52 Fragen, viele tausend Antworten: Das Pro & Contra des Tagesspiegels zeigt, was die Stadt bewegt Eine alte Weisheit hat sich erneut bestätigt: Verkehr und Hunde ziehen immer

Wer nächstes Jahr ins Rote Rathaus gewählt werden möchte, muss wissen, wie der Berliner als solcher so tickt. Nun weiß das niemand wirklich, aber es gibt Indizien: 52 jedes Jahr, denn immer wieder sonntags debattiert der Tagesspiegel in seinem „Pro & Contra“ aktuelle kontroverse Themen und fragt seine Leser nach ihrer Meinung. Aus vielen tausend Anrufen und Klicks in der Internetabstimmung ergibt sich zwar kein repräsentatives, aber ein durchaus aufschlussreiches Bild davon, was die Stadt umtreibt. Ein Rückblick auf das Jahr 2010 zeigt, womit sich punkten lässt und woran sich Politiker die Finger verbrennen können. Die Online-Abstimmungen auf tagesspiegel.de, die oft (aber längst nicht immer) den telefonischen Ergebnissen ähnelten, sind dabei nicht berücksichtigt.

Klarer Quotenkönig bei den Anrufern war die nach Planungquerelen und Kostenproblemen aktuell gewordene Frage, ob die Pläne fürs Berliner Stadtschloss endgültig begraben werden sollten. Nein, fanden 83 Prozent der Anrufer an jenem Junisonntag. Drei Monate zuvor, im März, hatte ein anderer Aspekt des Stadtschlosses ebenfalls ungewöhnlich viele Anrufer mobilisiert. Da war es die Frage, ob das Schloss mit der großen Kuppel gebaut werden soll. Die Antwort fiel mit 47 Prozent Ja- und 53 Prozent Nein-Stimmen allerdings nicht so eindeutig aus wie bei der Grundsatzfrage.

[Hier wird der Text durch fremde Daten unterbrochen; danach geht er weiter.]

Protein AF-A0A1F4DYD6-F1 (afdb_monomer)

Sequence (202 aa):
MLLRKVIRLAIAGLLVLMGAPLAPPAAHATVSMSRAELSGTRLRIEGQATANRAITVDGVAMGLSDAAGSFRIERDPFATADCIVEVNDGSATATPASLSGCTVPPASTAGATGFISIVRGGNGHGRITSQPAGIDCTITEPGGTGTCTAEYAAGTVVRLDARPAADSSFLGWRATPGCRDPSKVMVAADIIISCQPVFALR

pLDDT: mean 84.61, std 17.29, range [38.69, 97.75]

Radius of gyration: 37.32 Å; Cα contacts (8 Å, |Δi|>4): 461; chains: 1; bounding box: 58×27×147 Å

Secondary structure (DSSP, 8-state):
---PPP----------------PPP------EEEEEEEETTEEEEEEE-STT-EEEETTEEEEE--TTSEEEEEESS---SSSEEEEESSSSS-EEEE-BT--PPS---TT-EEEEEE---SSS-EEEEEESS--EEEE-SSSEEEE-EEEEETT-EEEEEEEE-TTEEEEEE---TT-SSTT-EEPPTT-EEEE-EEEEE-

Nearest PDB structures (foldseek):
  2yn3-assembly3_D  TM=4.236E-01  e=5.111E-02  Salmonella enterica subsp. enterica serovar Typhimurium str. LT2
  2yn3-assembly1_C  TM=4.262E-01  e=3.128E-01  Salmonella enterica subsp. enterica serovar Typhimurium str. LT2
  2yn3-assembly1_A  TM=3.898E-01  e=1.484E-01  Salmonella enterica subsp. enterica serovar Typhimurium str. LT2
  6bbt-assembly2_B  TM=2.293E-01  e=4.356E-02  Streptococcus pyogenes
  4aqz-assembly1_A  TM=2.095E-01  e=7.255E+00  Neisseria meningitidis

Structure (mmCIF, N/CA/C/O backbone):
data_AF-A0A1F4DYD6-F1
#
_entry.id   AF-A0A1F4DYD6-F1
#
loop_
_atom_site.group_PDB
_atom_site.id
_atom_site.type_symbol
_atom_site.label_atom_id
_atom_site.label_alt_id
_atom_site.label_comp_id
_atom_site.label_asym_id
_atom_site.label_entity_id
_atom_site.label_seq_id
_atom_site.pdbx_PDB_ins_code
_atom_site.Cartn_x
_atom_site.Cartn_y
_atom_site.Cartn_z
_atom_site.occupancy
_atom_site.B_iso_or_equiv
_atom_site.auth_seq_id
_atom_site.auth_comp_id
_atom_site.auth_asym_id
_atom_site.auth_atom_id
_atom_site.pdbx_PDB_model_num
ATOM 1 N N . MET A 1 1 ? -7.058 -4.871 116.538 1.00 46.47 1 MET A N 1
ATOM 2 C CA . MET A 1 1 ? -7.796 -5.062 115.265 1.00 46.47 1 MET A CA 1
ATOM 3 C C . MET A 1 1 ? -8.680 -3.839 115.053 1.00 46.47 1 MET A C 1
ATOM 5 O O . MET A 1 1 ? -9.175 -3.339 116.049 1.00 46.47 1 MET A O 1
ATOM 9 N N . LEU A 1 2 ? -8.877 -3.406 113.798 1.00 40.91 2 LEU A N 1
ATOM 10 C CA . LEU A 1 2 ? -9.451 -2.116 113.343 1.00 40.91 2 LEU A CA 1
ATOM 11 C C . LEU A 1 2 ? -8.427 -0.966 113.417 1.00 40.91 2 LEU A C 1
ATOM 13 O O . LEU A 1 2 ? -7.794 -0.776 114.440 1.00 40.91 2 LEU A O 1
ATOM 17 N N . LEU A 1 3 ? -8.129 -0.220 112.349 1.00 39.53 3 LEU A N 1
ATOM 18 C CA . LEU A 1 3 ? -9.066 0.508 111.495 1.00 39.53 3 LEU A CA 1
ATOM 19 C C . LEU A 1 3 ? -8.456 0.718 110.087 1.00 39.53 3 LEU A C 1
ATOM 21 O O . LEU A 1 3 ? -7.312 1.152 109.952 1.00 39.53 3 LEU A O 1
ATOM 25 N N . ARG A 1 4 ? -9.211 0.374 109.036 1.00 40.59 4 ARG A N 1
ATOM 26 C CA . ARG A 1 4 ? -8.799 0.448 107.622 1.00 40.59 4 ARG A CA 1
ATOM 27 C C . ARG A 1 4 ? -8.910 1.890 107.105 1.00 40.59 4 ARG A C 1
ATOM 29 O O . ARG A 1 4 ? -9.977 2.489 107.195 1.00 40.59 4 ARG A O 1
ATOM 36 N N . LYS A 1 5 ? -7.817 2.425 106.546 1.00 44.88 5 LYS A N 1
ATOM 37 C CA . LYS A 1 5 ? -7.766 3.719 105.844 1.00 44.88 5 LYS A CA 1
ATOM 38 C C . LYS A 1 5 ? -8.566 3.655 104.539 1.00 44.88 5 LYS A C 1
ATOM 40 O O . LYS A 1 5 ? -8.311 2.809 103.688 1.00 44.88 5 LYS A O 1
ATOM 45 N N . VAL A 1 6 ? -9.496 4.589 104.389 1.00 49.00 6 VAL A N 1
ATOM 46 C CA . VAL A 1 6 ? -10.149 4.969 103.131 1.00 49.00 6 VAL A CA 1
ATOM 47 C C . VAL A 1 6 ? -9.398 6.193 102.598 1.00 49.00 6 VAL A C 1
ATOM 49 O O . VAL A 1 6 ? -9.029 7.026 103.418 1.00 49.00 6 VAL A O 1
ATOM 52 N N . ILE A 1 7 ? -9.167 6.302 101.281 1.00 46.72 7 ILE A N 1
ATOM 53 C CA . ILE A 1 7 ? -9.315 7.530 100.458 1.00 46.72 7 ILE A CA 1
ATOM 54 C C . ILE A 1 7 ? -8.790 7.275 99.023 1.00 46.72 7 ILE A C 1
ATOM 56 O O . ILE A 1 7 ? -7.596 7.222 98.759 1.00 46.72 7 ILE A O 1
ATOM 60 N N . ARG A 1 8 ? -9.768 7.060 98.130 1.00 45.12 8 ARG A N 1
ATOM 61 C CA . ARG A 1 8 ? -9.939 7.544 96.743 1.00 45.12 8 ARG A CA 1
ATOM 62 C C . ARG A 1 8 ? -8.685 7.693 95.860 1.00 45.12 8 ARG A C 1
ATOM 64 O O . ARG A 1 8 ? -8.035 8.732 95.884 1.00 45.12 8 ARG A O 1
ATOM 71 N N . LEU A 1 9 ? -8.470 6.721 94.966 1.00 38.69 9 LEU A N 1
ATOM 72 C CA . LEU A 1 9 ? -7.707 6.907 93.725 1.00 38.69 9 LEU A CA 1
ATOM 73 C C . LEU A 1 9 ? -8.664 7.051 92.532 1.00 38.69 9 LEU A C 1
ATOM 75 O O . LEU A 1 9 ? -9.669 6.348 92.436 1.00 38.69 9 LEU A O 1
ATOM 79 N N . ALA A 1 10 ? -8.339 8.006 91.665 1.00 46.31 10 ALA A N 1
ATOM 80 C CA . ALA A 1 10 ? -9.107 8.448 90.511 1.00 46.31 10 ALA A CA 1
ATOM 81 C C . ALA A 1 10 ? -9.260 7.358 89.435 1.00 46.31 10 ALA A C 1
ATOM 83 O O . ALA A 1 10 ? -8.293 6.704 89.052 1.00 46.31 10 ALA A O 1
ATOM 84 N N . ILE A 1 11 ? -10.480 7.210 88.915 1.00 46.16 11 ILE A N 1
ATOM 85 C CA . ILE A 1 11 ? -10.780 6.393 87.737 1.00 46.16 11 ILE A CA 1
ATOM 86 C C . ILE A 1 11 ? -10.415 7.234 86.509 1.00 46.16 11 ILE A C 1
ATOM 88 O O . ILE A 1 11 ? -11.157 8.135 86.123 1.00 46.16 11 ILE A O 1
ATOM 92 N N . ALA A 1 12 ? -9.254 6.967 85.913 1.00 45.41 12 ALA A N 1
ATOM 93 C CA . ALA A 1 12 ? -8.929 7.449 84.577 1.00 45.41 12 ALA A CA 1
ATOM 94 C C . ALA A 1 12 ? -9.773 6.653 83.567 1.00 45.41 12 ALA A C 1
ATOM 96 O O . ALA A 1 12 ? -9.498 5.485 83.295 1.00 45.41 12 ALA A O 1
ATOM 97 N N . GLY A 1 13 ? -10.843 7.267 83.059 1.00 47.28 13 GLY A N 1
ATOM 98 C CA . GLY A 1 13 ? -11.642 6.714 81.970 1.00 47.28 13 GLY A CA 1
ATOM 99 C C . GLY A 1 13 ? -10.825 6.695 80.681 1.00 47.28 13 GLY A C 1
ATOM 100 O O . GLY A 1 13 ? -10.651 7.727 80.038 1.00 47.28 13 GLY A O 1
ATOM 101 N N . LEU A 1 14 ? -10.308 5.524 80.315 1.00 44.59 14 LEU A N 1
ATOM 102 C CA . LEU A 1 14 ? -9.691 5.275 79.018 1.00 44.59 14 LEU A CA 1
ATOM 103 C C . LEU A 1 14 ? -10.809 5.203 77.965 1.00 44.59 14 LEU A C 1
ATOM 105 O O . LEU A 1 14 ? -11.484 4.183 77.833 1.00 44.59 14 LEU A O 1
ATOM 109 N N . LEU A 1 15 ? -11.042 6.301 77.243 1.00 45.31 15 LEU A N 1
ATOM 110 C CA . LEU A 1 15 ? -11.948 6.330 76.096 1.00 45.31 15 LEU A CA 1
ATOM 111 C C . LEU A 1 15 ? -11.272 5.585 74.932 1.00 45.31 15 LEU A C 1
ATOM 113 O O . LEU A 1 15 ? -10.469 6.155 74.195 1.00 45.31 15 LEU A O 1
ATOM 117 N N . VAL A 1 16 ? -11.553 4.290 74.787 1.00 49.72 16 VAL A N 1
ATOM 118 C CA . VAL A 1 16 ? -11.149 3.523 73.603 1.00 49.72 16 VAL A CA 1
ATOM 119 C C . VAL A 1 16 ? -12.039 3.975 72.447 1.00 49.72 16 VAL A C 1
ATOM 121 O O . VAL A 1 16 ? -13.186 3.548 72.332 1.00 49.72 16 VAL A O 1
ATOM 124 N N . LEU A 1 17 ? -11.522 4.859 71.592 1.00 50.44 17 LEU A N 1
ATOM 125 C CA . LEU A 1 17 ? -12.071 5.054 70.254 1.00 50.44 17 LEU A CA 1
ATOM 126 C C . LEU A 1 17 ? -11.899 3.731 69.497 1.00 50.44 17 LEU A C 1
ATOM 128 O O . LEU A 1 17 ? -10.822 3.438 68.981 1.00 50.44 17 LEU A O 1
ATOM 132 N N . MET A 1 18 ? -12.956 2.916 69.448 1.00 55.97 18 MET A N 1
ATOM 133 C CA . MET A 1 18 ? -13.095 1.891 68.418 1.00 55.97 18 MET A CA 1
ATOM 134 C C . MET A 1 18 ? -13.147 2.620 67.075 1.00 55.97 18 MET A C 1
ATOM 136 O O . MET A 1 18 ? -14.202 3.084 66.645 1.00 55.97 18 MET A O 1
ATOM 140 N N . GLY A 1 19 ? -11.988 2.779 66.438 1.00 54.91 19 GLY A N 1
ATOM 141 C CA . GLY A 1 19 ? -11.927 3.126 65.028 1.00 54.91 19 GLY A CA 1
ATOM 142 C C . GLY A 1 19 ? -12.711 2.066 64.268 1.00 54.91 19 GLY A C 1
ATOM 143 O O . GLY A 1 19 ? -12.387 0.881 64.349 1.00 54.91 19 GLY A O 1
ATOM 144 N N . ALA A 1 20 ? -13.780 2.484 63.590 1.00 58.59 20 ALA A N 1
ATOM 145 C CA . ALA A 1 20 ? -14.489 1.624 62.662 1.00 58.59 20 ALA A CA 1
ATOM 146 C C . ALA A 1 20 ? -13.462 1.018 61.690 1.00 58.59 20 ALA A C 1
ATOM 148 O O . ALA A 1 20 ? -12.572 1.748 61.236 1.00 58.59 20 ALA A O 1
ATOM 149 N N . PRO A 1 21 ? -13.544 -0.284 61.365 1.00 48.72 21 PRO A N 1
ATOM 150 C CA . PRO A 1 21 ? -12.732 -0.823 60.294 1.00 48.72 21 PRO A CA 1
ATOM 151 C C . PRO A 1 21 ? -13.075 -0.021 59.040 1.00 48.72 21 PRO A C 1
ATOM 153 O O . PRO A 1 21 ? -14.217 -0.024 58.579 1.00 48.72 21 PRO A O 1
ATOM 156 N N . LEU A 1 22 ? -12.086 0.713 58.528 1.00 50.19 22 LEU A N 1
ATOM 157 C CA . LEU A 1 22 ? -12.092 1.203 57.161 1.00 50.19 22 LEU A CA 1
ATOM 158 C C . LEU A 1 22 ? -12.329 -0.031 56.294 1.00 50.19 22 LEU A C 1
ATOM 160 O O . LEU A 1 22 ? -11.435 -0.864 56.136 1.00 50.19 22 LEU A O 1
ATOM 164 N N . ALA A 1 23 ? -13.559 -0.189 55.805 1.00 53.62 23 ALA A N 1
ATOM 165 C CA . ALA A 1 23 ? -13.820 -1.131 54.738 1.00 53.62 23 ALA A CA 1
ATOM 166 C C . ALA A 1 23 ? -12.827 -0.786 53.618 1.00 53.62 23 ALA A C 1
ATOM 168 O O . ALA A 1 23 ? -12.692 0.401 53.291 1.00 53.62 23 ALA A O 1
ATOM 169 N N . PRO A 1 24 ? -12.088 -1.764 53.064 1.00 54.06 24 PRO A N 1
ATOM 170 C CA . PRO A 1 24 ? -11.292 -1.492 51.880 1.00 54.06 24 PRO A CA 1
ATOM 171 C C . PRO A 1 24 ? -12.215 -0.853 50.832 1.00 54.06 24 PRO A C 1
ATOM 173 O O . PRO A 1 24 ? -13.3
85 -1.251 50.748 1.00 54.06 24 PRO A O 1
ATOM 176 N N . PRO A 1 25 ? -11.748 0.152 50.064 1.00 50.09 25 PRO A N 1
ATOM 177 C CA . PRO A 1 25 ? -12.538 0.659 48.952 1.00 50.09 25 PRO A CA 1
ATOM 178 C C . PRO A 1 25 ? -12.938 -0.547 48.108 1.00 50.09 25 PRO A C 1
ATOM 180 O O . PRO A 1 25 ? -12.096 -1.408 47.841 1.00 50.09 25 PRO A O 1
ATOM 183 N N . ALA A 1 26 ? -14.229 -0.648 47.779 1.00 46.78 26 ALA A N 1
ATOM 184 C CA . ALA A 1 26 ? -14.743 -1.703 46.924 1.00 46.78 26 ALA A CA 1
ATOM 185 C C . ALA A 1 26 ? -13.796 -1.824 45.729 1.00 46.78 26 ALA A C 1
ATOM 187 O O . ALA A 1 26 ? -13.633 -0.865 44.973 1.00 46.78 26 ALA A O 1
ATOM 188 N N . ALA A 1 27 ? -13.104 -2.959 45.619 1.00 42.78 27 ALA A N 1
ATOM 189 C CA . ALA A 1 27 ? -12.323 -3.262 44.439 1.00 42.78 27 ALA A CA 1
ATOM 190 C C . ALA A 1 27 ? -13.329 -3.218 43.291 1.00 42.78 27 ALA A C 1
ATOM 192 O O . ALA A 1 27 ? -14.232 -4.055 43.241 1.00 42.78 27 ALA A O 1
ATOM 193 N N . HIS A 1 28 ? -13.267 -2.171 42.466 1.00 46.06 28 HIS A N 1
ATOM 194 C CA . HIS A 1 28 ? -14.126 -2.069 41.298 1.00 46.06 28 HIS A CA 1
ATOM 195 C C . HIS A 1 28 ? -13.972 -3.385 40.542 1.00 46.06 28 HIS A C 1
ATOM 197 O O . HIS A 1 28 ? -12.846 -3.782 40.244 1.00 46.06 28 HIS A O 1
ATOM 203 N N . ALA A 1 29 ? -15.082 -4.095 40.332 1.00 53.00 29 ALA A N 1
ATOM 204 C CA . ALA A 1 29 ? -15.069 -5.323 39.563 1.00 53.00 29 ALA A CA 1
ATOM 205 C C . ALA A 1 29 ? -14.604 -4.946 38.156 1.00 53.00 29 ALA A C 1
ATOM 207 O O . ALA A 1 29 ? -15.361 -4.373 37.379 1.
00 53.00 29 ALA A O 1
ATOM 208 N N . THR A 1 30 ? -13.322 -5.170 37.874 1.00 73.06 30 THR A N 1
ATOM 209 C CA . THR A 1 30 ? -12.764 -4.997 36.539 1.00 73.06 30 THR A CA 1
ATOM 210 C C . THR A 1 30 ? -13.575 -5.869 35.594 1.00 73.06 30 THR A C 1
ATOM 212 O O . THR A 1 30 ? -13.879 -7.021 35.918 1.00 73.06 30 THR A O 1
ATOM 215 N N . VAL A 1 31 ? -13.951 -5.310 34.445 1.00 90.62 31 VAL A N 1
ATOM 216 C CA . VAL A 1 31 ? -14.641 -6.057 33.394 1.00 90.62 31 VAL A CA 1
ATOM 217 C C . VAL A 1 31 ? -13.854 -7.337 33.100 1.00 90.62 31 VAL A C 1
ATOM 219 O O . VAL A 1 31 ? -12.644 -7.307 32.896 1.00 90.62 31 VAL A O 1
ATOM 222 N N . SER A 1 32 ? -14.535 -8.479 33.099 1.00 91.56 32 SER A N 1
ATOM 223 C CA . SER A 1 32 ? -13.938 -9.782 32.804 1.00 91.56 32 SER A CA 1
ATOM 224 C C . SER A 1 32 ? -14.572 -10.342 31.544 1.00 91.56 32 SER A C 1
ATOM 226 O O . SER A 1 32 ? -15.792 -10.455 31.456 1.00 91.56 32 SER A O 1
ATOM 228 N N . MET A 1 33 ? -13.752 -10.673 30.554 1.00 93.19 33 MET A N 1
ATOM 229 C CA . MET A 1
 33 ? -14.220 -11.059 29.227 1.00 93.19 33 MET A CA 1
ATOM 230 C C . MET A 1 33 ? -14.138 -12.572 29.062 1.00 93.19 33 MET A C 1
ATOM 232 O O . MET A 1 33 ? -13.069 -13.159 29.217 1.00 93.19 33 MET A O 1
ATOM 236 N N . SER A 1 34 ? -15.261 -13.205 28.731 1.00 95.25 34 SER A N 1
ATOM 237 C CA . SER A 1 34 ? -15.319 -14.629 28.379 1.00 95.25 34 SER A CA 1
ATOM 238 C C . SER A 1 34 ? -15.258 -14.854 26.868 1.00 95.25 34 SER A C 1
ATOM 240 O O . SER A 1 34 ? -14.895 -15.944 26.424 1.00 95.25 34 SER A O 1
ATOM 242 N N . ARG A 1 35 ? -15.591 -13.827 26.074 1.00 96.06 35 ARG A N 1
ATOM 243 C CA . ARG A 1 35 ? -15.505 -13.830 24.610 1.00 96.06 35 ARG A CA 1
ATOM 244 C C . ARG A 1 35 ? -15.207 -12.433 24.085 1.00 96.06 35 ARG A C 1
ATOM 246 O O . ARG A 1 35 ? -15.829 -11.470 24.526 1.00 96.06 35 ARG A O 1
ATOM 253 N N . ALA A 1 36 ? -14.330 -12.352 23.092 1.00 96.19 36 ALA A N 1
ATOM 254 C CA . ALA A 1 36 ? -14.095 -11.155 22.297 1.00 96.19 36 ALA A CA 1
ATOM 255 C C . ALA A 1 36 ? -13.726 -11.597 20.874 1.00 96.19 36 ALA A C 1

Die aus dem Leserforum im Internet bekannte Erkenntnis „Verkehrsthemen und Hunde ziehen immer“ bestätigte sich auch durch die weit überdurchschnittlichen Anruferzahlen, als es um Tempo 30 für Autofahrer als Regelgeschwindigkeit und um ein Hundeverbot für die Berliner Parks ging. Wobei der eine Fall mit einem 76-prozentigen Nein zu Tempo 30 ausging und der andere mit einer Zweidrittelmehrheit zugunsten des Hundeverbotes. Beim neu eingeführten Maulkorbzwang für alle Hunde in Bussen und Bahnen des Verkehrsverbundes VBB – also auch S-Bahn und BVG – war das Votum mit 54 Prozent Ja-Stimmen ausgewogener.

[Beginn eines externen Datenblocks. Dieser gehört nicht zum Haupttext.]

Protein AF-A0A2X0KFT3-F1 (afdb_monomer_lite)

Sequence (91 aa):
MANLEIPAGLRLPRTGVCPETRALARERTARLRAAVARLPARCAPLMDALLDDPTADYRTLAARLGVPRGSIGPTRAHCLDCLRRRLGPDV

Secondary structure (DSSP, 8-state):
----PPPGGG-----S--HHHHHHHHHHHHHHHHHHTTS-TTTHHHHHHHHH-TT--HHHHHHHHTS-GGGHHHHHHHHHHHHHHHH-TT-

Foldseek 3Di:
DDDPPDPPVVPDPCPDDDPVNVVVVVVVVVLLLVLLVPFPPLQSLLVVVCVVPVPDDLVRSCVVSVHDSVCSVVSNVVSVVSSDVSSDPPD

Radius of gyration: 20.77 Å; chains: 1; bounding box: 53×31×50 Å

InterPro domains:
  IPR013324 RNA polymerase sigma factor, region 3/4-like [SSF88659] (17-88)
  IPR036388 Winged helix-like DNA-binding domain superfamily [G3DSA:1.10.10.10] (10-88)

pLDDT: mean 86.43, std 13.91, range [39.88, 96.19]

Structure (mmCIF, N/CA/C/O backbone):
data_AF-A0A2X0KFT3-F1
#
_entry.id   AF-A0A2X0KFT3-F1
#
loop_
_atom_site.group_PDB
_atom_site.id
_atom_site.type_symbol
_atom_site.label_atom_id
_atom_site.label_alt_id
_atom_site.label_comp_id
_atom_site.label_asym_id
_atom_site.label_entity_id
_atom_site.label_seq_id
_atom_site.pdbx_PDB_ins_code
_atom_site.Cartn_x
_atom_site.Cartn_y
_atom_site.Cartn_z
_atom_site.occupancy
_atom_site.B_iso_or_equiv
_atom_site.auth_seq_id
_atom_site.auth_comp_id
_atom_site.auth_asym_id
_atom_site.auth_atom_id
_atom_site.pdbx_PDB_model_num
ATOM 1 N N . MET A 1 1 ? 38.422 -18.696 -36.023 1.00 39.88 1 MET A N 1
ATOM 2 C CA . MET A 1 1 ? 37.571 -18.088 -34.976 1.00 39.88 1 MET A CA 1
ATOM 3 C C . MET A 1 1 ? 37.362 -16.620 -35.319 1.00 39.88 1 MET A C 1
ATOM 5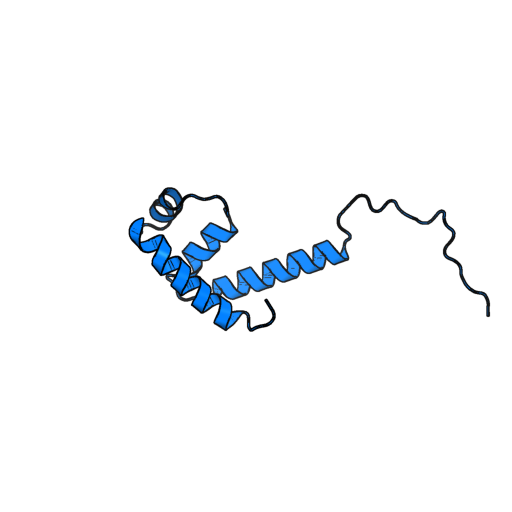 O O . MET A 1 1 ? 38.185 -15.800 -34.943 1.00 39.88 1 MET A O 1
ATOM 9 N N . ALA A 1 2 ? 36.332 -16.300 -36.108 1.00 51.28 2 ALA A N 1
ATOM 10 C CA . ALA A 1 2 ? 36.022 -14.914 -36.455 1.00 51.28 2 ALA A CA 1
ATOM 11 C C . ALA A 1 2 ? 35.238 -14.278 -35.302 1.00 51.28 2 ALA A C 1
ATOM 13 O O . ALA A 1 2 ? 34.150 -14.740 -34.961 1.00 51.28 2 ALA A O 1
ATOM 14 N N . ASN A 1 3 ? 35.826 -13.260 -34.678 1.00 53.19 3 ASN A N 1
ATOM 15 C CA . ASN A 1 3 ? 35.164 -12.434 -33.682 1.00 53.19 3 ASN A CA 1
ATOM 16 C C . ASN A 1 3 ? 34.073 -11.628 -34.400 1.00 53.19 3 ASN A C 1
ATOM 18 O O . ASN A 1 3 ? 34.391 -10.761 -35.212 1.00 53.19 3 ASN A O 1
ATOM 22 N N . LEU A 1 4 ? 32.799 -11.954 -34.171 1.00 62.06 4 LEU A N 1
ATOM 23 C CA . LEU A 1 4 ? 31.689 -11.210 -34.760 1.00 62.06 4 LEU A CA 1
ATOM 24 C C . LEU A 1 4 ? 31.510 -9.913 -33.960 1.00 62.06 4 LEU A C 1
ATOM 26 O O . LEU A 1 4 ? 30.713 -9.844 -33.026 1.00 62.06 4 LEU A O 1
ATOM 30 N N . GLU A 1 5 ? 32.311 -8.897 -34.281 1.00 62.16 5 GLU A N 1
ATOM 31 C CA . GLU A 1 5 ? 32.094 -7.554 -33.751 1.00 62.16 5 GLU A CA 1
ATOM 32 C C . GLU A 1 5 ? 30.737 -7.043 -34.235 1.00 62.16 5 GLU A C 1
ATOM 34 O O . GLU A 1 5 ? 30.454 -7.014 -35.434 1.00 62.16 5 GLU A O 1
ATOM 39 N N . ILE A 1 6 ? 29.878 -6.651 -33.292 1.00 65.19 6 ILE A N 1
ATOM 40 C CA . ILE A 1 6 ? 28.619 -5.985 -33.619 1.00 65.19 6 ILE A CA 1
ATOM 41 C C . ILE A 1 6 ? 28.987 -4.641 -34.262 1.00 65.19 6 ILE A C 1
ATOM 43 O O . ILE A 1 6 ? 29.588 -3.805 -33.580 1.00 65.19 6 ILE A O 1
ATOM 47 N N . PRO A 1 7 ? 28.649 -4.399 -35.543 1.00 60.50 7 PRO A N 1
ATOM 48 C CA . PRO A 1 7 ? 29.014 -3.162 -36.213 1.00 60.50 7 PRO A CA 1
ATOM 49 C C . PRO A 1 7 ? 28.406 -1.977 -35.462 1.00 60.50 7 PRO A C 1
ATOM 51 O O . PRO A 1 7 ? 27.223 -1.986 -35.112 1.00 60.50 7 PRO A O 1
ATOM 54 N N . ALA A 1 8 ? 29.217 -0.941 -35.230 1.00 59.09 8 ALA A N 1
ATOM 55 C CA . ALA A 1 8 ? 28.861 0.238 -34.437 1.00 59.09 8 ALA A CA 1
ATOM 56 C C . ALA A 1 8 ? 27.547 0.926 -34.881 1.00 59.09 8 ALA A C 1
ATOM 58 O O . ALA A 1 8 ? 26.915 1.618 -34.085 1.00 59.09 8 ALA A O 1
ATOM 59 N N . GLY A 1 9 ? 27.098 0.688 -36.120 1.00 56.53 9 GLY A N 1
ATOM 60 C CA . GLY A 1 9 ? 25.839 1.185 -36.681 1.00 56.53 9 GLY A CA 1
ATOM 61 C C . GLY A 1 9 ? 24.558 0.472 -36.221 1.00 56.53 9 GLY A C 1
ATOM 62 O O . GLY A 1 9 ? 23.478 1.000 -36.458 1.00 56.53 9 GLY A O 1
ATOM 63 N N . LEU A 1 10 ? 24.634 -0.676 -35.531 1.00 63.09 10 LEU A N 1
ATOM 64 C CA . LEU A 1 10 ? 23.456 -1.339 -34.934 1.00 63.09 10 LEU A CA 1
ATOM 65 C C . LEU A 1 10 ? 23.168 -0.857 -33.497 1.00 63.09 10 LEU A C 1
ATOM 67 O O . LEU A 1 10 ? 22.397 -1.468 -32.753 1.00 63.09 10 LEU A O 1
ATOM 71 N N . ARG A 1 11 ? 23.815 0.233 -33.065 1.00 63.34 11 ARG A N 1
ATOM 72 C CA . ARG A 1 11 ? 23.584 0.862 -31.764 1.00 63.34 11 ARG A CA 1
ATOM 73 C C . ARG A 1 11 ? 22.297 1.684 -31.835 1.00 63.34 11 ARG A C 1
ATOM 75 O O . ARG A 1 11 ? 22.333 2.895 -32.028 1.00 63.34 11 ARG A O 1
ATOM 82 N N . LEU A 1 12 ? 21.152 1.021 -31.673 1.00 65.88 12 LEU A N 1
ATOM 83 C CA . LEU A 1 12 ? 19.881 1.722 -31.505 1.00 65.88 12 LEU A CA 1
ATOM 84 C C . LEU A 1 12 ? 20.014 2.694 -30.318 1.00 65.88 12 LEU A C 1
ATOM 86 O O . LEU A 1 12 ? 20.469 2.276 -29.243 1.00 65.88 12 LEU A O 1
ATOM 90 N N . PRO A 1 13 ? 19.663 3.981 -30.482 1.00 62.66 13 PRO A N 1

Doch auch in Themen, die nur wenige direkt betreffen, ist mitunter viel Musike drin: Die Frage, ob Eltern von Schulschwänzern das Kindergeld gestrichen werden soll, mobilisierte nicht nur überdurchschnittlich viele Anrufer, sondern lieferte mit 98,6 Prozent für die Streichung auch das eindeutigste Ergebnis des ganzen Jahres. Ähnlich klar war die Tendenz bei einem Thema, das die Stadt schon im Januar umtrieb. Damals war nach schärferen Strafen für säumige Winterdienste gefragt. 95 Prozent der Anrufer waren dafür. Doch Wunsch und Wirklichkeit klaffen auseinander: Laut dem neuen Straßenreinigungsgesetz landet der Bußgeldbescheid beim Grundstückseigentümer, der sich dann mit seinem Winterdienst auseinandersetzen muss.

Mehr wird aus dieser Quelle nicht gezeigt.